At the beginning of next month, the French government will launch a £4.5m publicity campaign - in Britain among other places - to persuade tourists that the French Atlantic coast will be clean and safe for the Easter and summer holidays. Tourist bookings, especially French ones, are down 50 per cent in some places.

I was the only person staying in my hotel, at the tip of the peninsula. "Normally, we would be half-full at least," said the proprietor, Yolande Louis, looking mournfully at the oil-smeared rocks, surrounded by red-and-white "danger" tape. "For our three hotels, we have no bookings for Easter, and very few for May and June."

Oil, cancer and tourism are not an easy mixture. Will the beaches truly be clean by Easter? And safe? Most of the sandy coast south of the Loire is cleared. The northern and western Breton coasts were never touched. A 100-mile stretch of the southern Breton coast remains heavily polluted in places.

The oil is still coming ashore, although the volume is less. Even the apparently clean sands can hide small, sticky pellets. The French talk of a marée noire or black tide but the truth is that the oil from the Erika, scattered all over northern Biscay by the great storms of late December, have produced two black tides a day in southern Brittany for the last three months.

The withdrawal of many volunteers has hampered the clean-up. Christophe Priou, the mayor of Le Croisic, who angered neighbouring town dignitaries last week by pulling volunteers and council workers off his beaches because of the cancer risk, said: "I believe in telling people the truth.
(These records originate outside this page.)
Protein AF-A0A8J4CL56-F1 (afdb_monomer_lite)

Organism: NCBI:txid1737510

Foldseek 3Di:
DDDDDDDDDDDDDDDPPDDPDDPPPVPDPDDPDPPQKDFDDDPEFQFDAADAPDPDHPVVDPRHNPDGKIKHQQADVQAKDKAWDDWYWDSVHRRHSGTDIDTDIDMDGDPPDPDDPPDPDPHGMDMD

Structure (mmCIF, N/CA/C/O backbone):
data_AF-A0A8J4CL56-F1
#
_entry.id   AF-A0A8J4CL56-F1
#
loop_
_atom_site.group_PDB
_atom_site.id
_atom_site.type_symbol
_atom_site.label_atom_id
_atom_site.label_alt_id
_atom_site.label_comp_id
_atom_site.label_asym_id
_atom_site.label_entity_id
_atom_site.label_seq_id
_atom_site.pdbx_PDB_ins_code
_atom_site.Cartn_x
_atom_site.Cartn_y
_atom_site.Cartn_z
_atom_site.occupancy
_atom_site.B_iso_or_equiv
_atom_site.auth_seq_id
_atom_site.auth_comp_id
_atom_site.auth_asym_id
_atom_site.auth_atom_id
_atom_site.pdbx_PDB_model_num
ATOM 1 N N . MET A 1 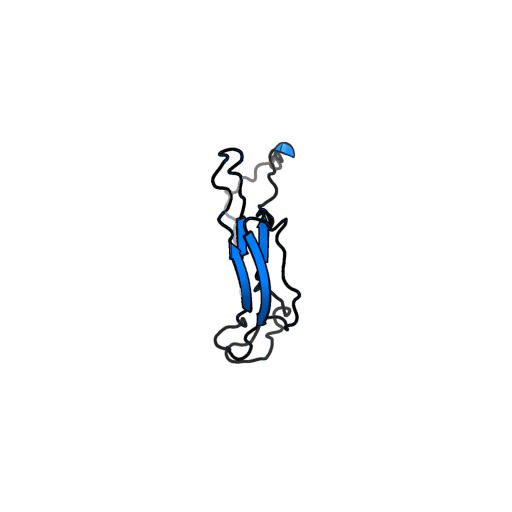1 ? -47.467 28.427 25.472 1.00 45.88 1 MET A N 1
ATOM 2 C CA . MET A 1 1 ? -46.733 27.838 24.331 1.00 45.88 1 MET A CA 1
ATOM 3 C C . MET A 1 1 ? -46.469 28.959 23.342 1.00 45.88 1 MET A C 1
ATOM 5 O O . MET A 1 1 ? -47.419 29.517 22.813 1.00 45.88 1 MET A O 1
ATOM 9 N N . SER A 1 2 ? -45.217 29.389 23.227 1.00 47.47 2 SER A N 1
ATOM 10 C CA . SER A 1 2 ? -44.810 30.582 22.472 1.00 47.47 2 SER A CA 1
ATOM 11 C C . SER A 1 2 ? -44.883 30.349 20.952 1.00 47.47 2 SER A C 1
ATOM 13 O O . SER A 1 2 ? -44.561 29.239 20.522 1.00 47.47 2 SER A O 1
ATOM 15 N N . PRO A 1 3 ? -45.248 31.346 20.122 1.00 50.69 3 PRO A N 1
ATOM 16 C CA . PRO A 1 3 ? -45.169 31.213 18.672 1.00 50.69 3 PRO A CA 1
ATOM 17 C C . PRO A 1 3 ? -43.721 31.364 18.176 1.00 50.69 3 PRO A C 1
ATOM 19 O O . PRO A 1 3 ? -42.946 32.163 18.703 1.00 50.69 3 PRO A O 1
ATOM 22 N N . LEU A 1 4 ? -43.361 30.587 17.152 1.00 54.28 4 LEU A N 1
ATOM 23 C CA . LEU A 1 4 ? -42.081 30.679 16.440 1.00 54.28 4 LEU A CA 1
ATOM 24 C C . LEU A 1 4 ? -42.006 31.979 15.610 1.00 54.28 4 LEU A C 1
ATOM 26 O O . LEU A 1 4 ? -43.019 32.388 15.039 1.00 54.28 4 LEU A O 1
ATOM 30 N N . PRO A 1 5 ? -40.827 32.616 15.483 1.00 46.78 5 PRO A N 1
ATOM 31 C CA . PRO A 1 5 ? -40.673 33.827 14.683 1.00 46.78 5 PRO A CA 1
ATOM 32 C C . PRO A 1 5 ? -40.701 33.532 13.176 1.00 46.78 5 PRO A C 1
ATOM 34 O O . PRO A 1 5 ? -39.994 32.652 12.677 1.00 46.78 5 PRO A O 1
ATOM 37 N N . SER A 1 6 ? -41.476 34.326 12.434 1.00 53.81 6 SER A N 1
ATOM 38 C CA . SER A 1 6 ? -41.476 34.362 10.971 1.00 53.81 6 SER A CA 1
ATOM 39 C C . SER A 1 6 ? -40.152 34.937 10.456 1.00 53.81 6 SER A C 1
ATOM 41 O O . SER A 1 6 ? -39.913 36.143 10.534 1.00 53.81 6 SER A O 1
ATOM 43 N N . ARG A 1 7 ? -39.273 34.087 9.917 1.00 51.00 7 ARG A N 1
ATOM 44 C CA . ARG A 1 7 ? -38.088 34.531 9.171 1.00 51.00 7 ARG A CA 1
ATOM 45 C C . ARG A 1 7 ? -38.512 34.992 7.775 1.00 51.00 7 ARG A C 1
ATOM 47 O O . ARG A 1 7 ? -38.826 34.170 6.922 1.00 51.00 7 ARG A O 1
ATOM 54 N N . SER A 1 8 ? -38.489 36.299 7.536 1.00 51.00 8 SER A N 1
ATOM 55 C CA . SER A 1 8 ? -38.495 36.870 6.187 1.00 51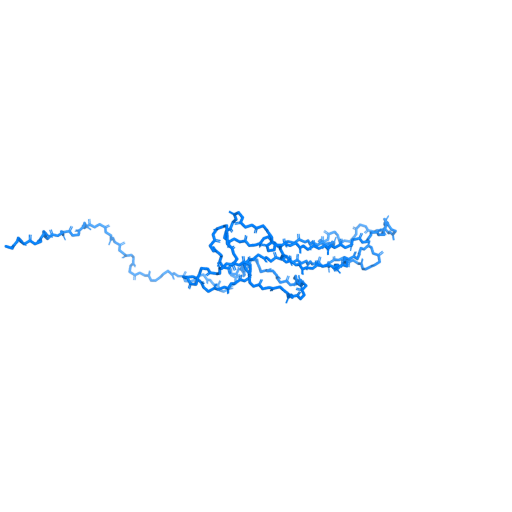.00 8 SER A CA 1
ATOM 56 C C . SER A 1 8 ? -37.188 36.505 5.472 1.00 51.00 8 SER A C 1
ATOM 58 O O . SER A 1 8 ? -36.104 36.786 5.987 1.00 51.00 8 SER A O 1
ATOM 60 N N . ALA A 1 9 ? -37.279 35.868 4.304 1.00 51.62 9 ALA A N 1
ATOM 61 C CA . ALA A 1 9 ? -36.126 35.606 3.446 1.00 51.62 9 ALA A CA 1
ATOM 62 C C . ALA A 1 9 ? -35.572 36.929 2.875 1.00 51.62 9 ALA A C 1
ATOM 64 O O . ALA A 1 9 ? -36.364 37.804 2.517 1.00 51.62 9 ALA A O 1
ATOM 65 N N . PRO A 1 10 ? -34.243 37.110 2.774 1.00 44.22 10 PRO A N 1
ATOM 66 C CA . PRO A 1 10 ? -33.682 38.300 2.151 1.00 44.22 10 PRO A CA 1
ATOM 67 C C . PRO A 1 10 ? -33.966 38.290 0.642 1.00 44.22 10 PRO A C 1
ATOM 69 O O . PRO A 1 10 ? -33.598 37.360 -0.078 1.00 44.22 10 PRO A O 1
ATOM 72 N N . SER A 1 11 ? -34.637 39.347 0.181 1.00 57.41 11 SER A N 1
ATOM 73 C CA . SER A 1 11 ? -34.808 39.691 -1.231 1.00 57.41 11 SER A CA 1
ATOM 74 C C . SER A 1 11 ? -33.436 40.028 -1.820 1.00 57.41 11 SER A C 1
ATOM 76 O O . SER A 1 11 ? -32.823 41.013 -1.414 1.00 57.41 11 SER A O 1
ATOM 78 N N . GLY A 1 12 ? -32.910 39.190 -2.717 1.00 51.09 12 GLY A N 1
ATOM 79 C CA . GLY A 1 12 ? -31.610 39.465 -3.341 1.00 51.09 12 GLY A CA 1
ATOM 80 C C . GLY A 1 12 ? -31.004 38.367 -4.215 1.00 51.09 12 GLY A C 1
ATOM 81 O O . GLY A 1 12 ? -30.077 38.650 -4.967 1.00 51.09 12 GLY A O 1
ATOM 82 N N . TYR A 1 13 ? -31.511 37.133 -4.187 1.00 42.72 13 TYR A N 1
ATOM 83 C CA . TYR A 1 13 ? -30.994 36.074 -5.060 1.00 42.72 13 TYR A CA 1
ATOM 84 C C . TYR A 1 13 ? -31.748 36.053 -6.393 1.00 42.72 13 TYR A C 1
ATOM 86 O O . TYR A 1 13 ? -32.765 35.379 -6.542 1.00 42.72 13 TYR A O 1
ATOM 94 N N . HIS A 1 14 ? -31.242 36.797 -7.377 1.00 59.19 14 HIS A N 1
ATOM 95 C CA . HIS A 1 14 ? -31.616 36.588 -8.773 1.00 59.19 14 HIS A CA 1
ATOM 96 C C . HIS A 1 14 ? -30.993 35.272 -9.257 1.00 59.19 14 HIS A C 1
ATOM 98 O O . HIS A 1 14 ? -29.793 35.199 -9.516 1.00 59.19 14 HIS A O 1
ATOM 104 N N . PHE A 1 15 ? -31.804 34.222 -9.378 1.00 50.81 15 PHE A N 1
ATOM 105 C CA . PHE A 1 15 ? -31.413 33.025 -10.119 1.00 50.81 15 PHE A CA 1
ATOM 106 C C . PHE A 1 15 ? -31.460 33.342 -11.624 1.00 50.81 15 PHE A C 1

The psychosis about the carcinogenic nature of the oil would have been much less if the government had been honest with us from the beginning.

"We don't know, even now, whether the government is telling the truth about the Erika's cargo. Before she sank, these beaches were white. Afterwards they were black. Now they are grey."

The French government refuses to produce a map of which beaches are clean. Some southern Breton beaches appear to be oil-free; others clearly are not and Easter is only a month away.

The beach at Saint-Marc-sur-Mer, where Jacques Tati made Monsieur Hulot in 1953 looked spotless (but the pretty village of the film has been ruined by a different tide of man-made ugliness). On the cancer risks, the Lavarennes are probably right and Mr Priou probably wrong. The risks are so infinitesimal as to be not worth worrying about.

An independent study by a Dutch laboratory showed it would be necessary to touch the oil with bare hands over70 years before there was any real exposure to cancer. On Wednesday, a French parliamentary committee heard evidence from 13 experts. Twelve said the oil spilt by the Erika was carcinogenic, but there was no appreciable risk from short-term contact, even for volunteers who had cleaned sea-birds (against advice) with bare hands. The 13th said the Erika had not spilled fuel oil No 2 but a waste by-product of oil, many times more dangerous.

There is no evidence for this, but Mr Priou has sent away samples for independent analysis. Paranoia rules, partly because the government chose, over two months, to hide the evidence that the oil was carcinogenic, however slightly.

As Mrs Lavarenne says, chipping away at the rocks with her trowel, the cancer scare is a distraction. The real catastrophe - 300,000 seabirds dead, and beaches and coastal ecosystems polluted over a stretch of 100 miles - stares you in the face.

Will all the southern Breton beaches be clean by Easter? No. Will they be clean by summer? Probably, yes.